Among the entries that follow, the required portion opens with the line containing "ATOM 102 O O" and closes with the line containing "ATOM 151 N N". Give that portion again exactly, and nothing else.

[Collected data entries]

★ ★ ★ ★ ★

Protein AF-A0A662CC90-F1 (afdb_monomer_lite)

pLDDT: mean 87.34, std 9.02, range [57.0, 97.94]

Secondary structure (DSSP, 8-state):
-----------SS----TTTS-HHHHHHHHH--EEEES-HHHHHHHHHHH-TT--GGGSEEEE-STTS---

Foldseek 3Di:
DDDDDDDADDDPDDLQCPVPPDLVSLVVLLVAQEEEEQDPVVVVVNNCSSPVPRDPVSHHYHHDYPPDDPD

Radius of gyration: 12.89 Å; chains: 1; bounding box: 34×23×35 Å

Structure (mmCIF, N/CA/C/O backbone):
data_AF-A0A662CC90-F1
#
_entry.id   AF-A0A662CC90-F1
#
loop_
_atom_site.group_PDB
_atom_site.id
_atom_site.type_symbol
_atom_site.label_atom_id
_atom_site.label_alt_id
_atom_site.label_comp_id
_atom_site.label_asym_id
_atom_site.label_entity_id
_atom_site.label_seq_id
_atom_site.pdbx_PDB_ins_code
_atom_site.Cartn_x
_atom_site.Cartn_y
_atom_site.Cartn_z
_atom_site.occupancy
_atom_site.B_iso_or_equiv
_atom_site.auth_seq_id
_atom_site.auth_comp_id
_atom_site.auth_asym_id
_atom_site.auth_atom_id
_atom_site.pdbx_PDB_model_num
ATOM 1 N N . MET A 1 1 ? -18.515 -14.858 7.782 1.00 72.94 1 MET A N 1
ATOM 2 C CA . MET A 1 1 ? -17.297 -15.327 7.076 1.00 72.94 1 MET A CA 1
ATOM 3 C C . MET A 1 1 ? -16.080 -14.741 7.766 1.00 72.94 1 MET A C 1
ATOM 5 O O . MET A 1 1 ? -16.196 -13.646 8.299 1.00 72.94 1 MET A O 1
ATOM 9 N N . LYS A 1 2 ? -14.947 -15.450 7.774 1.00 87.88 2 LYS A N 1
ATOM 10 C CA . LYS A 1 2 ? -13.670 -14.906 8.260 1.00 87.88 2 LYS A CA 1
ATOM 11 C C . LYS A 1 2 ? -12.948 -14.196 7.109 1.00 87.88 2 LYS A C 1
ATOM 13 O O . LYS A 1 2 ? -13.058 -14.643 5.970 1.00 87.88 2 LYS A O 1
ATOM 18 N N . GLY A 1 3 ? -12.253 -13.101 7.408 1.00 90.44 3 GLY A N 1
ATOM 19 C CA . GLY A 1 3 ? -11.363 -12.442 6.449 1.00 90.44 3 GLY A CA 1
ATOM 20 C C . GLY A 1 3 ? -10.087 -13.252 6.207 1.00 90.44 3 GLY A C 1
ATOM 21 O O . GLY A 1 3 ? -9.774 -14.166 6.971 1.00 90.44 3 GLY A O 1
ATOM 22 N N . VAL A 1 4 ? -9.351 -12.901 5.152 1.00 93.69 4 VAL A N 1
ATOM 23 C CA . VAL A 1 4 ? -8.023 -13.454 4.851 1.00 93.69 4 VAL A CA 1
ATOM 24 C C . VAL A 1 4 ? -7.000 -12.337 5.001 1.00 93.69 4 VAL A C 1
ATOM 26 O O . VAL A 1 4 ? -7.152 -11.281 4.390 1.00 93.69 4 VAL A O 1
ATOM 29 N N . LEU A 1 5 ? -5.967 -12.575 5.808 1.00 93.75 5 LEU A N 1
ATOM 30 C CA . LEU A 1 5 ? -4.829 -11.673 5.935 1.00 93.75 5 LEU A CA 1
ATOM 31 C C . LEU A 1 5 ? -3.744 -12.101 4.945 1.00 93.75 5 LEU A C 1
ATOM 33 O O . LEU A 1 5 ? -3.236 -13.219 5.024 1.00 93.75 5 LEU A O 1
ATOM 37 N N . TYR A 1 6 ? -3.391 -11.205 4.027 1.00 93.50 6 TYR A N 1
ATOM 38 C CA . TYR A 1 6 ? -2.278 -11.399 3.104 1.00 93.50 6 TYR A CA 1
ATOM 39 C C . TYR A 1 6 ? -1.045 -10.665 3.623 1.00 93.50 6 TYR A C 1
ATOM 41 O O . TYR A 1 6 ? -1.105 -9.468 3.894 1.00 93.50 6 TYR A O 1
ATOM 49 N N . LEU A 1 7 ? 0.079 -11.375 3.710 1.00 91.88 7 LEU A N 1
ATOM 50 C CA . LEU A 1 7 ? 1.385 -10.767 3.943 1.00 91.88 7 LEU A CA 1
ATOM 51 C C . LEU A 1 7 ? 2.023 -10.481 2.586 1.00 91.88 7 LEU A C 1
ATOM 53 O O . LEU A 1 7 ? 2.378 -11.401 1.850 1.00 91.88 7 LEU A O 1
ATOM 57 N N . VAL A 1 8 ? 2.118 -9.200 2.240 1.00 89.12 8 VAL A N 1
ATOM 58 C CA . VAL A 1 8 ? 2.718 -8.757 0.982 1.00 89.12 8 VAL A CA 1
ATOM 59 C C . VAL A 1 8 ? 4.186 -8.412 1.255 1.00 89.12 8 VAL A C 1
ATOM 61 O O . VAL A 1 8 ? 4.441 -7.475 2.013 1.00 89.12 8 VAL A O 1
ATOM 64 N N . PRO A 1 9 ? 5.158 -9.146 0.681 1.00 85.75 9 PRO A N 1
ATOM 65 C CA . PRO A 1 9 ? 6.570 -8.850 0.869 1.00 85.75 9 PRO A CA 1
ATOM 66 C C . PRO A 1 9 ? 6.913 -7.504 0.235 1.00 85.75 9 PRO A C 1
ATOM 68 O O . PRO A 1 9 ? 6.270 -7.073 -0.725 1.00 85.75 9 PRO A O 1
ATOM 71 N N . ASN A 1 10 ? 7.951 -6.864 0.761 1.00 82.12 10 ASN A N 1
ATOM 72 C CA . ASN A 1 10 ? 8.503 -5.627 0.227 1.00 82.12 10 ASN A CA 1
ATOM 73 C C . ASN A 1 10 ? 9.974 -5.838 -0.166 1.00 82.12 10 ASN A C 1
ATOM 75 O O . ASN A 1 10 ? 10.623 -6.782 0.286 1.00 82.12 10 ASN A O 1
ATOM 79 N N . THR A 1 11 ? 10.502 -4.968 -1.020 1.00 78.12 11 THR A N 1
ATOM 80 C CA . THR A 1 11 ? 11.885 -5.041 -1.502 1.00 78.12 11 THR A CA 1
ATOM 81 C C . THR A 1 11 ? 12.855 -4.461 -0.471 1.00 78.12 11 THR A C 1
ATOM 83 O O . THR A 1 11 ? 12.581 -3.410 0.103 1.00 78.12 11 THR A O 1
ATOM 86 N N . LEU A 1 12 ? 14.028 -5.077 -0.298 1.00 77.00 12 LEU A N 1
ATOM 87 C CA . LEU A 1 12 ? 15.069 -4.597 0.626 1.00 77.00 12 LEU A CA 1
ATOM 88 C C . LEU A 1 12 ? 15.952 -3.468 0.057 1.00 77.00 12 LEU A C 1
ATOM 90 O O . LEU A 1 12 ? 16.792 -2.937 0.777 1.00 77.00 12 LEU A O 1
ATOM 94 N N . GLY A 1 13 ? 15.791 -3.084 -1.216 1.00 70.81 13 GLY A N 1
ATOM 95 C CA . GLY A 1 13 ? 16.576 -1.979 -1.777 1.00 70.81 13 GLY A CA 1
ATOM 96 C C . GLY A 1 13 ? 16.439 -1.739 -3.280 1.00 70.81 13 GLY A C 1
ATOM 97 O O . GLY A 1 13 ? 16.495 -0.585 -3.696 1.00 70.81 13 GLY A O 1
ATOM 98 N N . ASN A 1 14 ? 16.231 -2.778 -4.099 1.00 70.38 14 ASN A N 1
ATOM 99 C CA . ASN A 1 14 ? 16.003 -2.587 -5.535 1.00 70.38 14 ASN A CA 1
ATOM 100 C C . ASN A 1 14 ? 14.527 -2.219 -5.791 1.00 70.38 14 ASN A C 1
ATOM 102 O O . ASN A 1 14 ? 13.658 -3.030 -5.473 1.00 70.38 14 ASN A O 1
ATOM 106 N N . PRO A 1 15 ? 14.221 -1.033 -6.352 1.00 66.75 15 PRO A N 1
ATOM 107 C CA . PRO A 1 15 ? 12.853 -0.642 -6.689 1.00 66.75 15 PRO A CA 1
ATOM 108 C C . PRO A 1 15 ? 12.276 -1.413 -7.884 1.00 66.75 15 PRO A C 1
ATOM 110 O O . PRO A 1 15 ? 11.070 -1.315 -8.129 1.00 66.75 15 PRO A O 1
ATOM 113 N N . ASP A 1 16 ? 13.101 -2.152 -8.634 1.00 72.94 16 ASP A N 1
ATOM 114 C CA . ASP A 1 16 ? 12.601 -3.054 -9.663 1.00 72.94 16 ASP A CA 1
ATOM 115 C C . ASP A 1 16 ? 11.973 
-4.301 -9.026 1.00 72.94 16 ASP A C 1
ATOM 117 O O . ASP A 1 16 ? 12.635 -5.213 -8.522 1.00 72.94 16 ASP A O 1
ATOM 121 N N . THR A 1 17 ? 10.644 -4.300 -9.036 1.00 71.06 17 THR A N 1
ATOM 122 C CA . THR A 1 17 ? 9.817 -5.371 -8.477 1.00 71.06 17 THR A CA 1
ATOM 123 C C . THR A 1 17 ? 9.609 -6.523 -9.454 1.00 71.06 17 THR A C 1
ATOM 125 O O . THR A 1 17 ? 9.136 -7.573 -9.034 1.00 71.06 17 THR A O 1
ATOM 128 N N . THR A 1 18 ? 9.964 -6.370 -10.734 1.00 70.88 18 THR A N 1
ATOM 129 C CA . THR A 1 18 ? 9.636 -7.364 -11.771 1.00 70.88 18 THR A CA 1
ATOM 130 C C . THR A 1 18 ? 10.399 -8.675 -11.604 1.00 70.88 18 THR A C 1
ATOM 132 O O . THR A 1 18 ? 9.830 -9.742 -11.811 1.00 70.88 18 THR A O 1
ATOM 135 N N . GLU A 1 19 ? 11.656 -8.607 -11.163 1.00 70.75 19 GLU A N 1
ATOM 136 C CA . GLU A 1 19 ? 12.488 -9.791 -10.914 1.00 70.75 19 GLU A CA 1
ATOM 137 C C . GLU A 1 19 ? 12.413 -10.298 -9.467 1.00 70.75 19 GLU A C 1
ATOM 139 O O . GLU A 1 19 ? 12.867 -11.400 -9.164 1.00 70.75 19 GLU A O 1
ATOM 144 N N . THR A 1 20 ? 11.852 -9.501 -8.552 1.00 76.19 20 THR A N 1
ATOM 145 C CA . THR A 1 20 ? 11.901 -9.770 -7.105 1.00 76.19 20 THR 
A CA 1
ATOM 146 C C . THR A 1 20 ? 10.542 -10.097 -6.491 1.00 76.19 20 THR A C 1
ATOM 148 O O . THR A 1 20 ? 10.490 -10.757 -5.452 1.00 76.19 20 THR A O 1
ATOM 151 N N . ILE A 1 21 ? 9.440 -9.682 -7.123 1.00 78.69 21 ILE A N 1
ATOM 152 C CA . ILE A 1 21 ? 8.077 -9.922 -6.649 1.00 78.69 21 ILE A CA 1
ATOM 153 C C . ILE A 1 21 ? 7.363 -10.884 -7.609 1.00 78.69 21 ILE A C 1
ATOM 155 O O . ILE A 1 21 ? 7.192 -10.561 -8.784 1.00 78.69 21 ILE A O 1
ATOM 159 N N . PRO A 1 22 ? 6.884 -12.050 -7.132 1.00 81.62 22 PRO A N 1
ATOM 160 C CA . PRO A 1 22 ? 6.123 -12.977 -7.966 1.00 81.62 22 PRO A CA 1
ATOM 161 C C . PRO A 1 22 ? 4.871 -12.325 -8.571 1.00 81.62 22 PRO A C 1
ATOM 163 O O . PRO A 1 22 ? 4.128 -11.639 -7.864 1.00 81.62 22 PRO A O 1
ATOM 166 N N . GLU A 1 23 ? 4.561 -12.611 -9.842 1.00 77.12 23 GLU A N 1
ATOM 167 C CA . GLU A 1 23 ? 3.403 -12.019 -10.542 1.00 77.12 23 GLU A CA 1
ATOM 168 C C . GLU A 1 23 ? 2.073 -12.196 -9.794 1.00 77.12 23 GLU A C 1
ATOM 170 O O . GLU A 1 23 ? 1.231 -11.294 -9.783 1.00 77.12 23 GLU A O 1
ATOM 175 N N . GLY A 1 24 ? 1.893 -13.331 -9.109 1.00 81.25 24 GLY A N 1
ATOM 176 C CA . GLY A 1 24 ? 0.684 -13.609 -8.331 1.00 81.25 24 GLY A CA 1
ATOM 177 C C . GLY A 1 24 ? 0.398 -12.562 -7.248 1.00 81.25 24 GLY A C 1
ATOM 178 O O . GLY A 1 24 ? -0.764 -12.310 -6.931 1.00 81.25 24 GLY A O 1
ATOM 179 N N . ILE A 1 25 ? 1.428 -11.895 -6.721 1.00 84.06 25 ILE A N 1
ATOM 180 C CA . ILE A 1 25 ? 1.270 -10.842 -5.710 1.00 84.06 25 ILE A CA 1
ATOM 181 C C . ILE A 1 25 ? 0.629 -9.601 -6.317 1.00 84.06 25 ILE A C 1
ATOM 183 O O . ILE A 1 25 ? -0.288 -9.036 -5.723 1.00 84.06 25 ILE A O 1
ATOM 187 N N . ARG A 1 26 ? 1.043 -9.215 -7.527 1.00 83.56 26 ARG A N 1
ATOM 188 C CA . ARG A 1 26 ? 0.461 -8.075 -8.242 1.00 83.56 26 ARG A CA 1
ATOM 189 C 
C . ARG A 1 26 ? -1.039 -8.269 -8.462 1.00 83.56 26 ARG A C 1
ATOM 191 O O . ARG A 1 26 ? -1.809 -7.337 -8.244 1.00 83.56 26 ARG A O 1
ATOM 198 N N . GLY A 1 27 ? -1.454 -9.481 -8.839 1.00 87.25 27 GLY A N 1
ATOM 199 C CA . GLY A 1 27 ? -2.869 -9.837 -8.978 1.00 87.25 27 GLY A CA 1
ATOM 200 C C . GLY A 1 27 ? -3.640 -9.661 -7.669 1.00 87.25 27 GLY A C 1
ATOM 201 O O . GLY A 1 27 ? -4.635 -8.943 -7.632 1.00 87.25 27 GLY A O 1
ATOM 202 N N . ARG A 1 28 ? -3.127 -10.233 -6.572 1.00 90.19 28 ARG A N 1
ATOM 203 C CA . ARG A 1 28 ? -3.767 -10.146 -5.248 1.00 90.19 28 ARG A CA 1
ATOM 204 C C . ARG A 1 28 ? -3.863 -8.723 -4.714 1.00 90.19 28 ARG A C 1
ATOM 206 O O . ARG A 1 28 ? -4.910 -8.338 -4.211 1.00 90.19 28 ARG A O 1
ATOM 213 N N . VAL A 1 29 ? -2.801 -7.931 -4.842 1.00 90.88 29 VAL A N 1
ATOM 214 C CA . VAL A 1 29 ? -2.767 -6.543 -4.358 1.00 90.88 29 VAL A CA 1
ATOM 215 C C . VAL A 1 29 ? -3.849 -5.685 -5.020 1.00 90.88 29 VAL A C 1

★ ★ ★ ★ ★

■ **Task answer**
ATOM 102 O O . ASN A 1 14 ? 13.658 -3.030 -5.473 1.00 70.38 14 ASN A O 1
ATOM 106 N N . PRO A 1 15 ? 14.221 -1.033 -6.352 1.00 66.75 15 PRO A N 1
ATOM 107 C CA . PRO A 1 15 ? 12.853 -0.642 -6.689 1.00 66.75 15 PRO A CA 1
ATOM 108 C C . PRO A 1 15 ? 12.276 -1.413 -7.884 1.00 66.75 15 PRO A C 1
ATOM 110 O O . PRO A 1 15 ? 11.070 -1.315 -8.129 1.00 66.75 15 PRO A O 1
ATOM 113 N N . ASP A 1 16 ? 13.101 -2.152 -8.634 1.00 72.94 16 ASP A N 1
ATOM 114 C CA . ASP A 1 16 ? 12.601 -3.054 -9.663 1.00 72.94 16 ASP A CA 1
ATOM 115 C C . ASP A 1 16 ? 11.973 
-4.301 -9.026 1.00 72.94 16 ASP A C 1
ATOM 117 O O . ASP A 1 16 ? 12.635 -5.213 -8.522 1.00 72.94 16 ASP A O 1
ATOM 121 N N . THR A 1 17 ? 10.644 -4.300 -9.036 1.00 71.06 17 THR A N 1
ATOM 122 C CA . THR A 1 17 ? 9.817 -5.371 -8.477 1.00 71.06 17 THR A CA 1
ATOM 123 C C . THR A 1 17 ? 9.609 -6.523 -9.454 1.00 71.06 17 THR A C 1
ATOM 125 O O . THR A 1 17 ? 9.136 -7.573 -9.034 1.00 71.06 17 THR A O 1
ATOM 128 N N . THR A 1 18 ? 9.964 -6.370 -10.734 1.00 70.88 18 THR A N 1
ATOM 129 C CA . THR A 1 18 ? 9.636 -7.364 -11.771 1.00 70.88 18 THR A CA 1
ATOM 130 C C . THR A 1 18 ? 10.399 -8.675 -11.604 1.00 70.88 18 THR A C 1
ATOM 132 O O . THR A 1 18 ? 9.830 -9.742 -11.811 1.00 70.88 18 THR A O 1
ATOM 135 N N . GLU A 1 19 ? 11.656 -8.607 -11.163 1.00 70.75 19 GLU A N 1
ATOM 136 C CA . GLU A 1 19 ? 12.488 -9.791 -10.914 1.00 70.75 19 GLU A CA 1
ATOM 137 C C . GLU A 1 19 ? 12.413 -10.298 -9.467 1.00 70.75 19 GLU A C 1
ATOM 139 O O . GLU A 1 19 ? 12.867 -11.400 -9.164 1.00 70.75 19 GLU A O 1
ATOM 144 N N . THR A 1 20 ? 11.852 -9.501 -8.552 1.00 76.19 20 THR A N 1
ATOM 145 C CA . THR A 1 20 ? 11.901 -9.770 -7.105 1.00 76.19 20 THR 
A CA 1
ATOM 146 C C . THR A 1 20 ? 10.542 -10.097 -6.491 1.00 76.19 20 THR A C 1
ATOM 148 O O . THR A 1 20 ? 10.490 -10.757 -5.452 1.00 76.19 20 THR A O 1
ATOM 151 N N . ILE A 1 21 ? 9.440 -9.682 -7.123 1.00 78.69 21 ILE A N 1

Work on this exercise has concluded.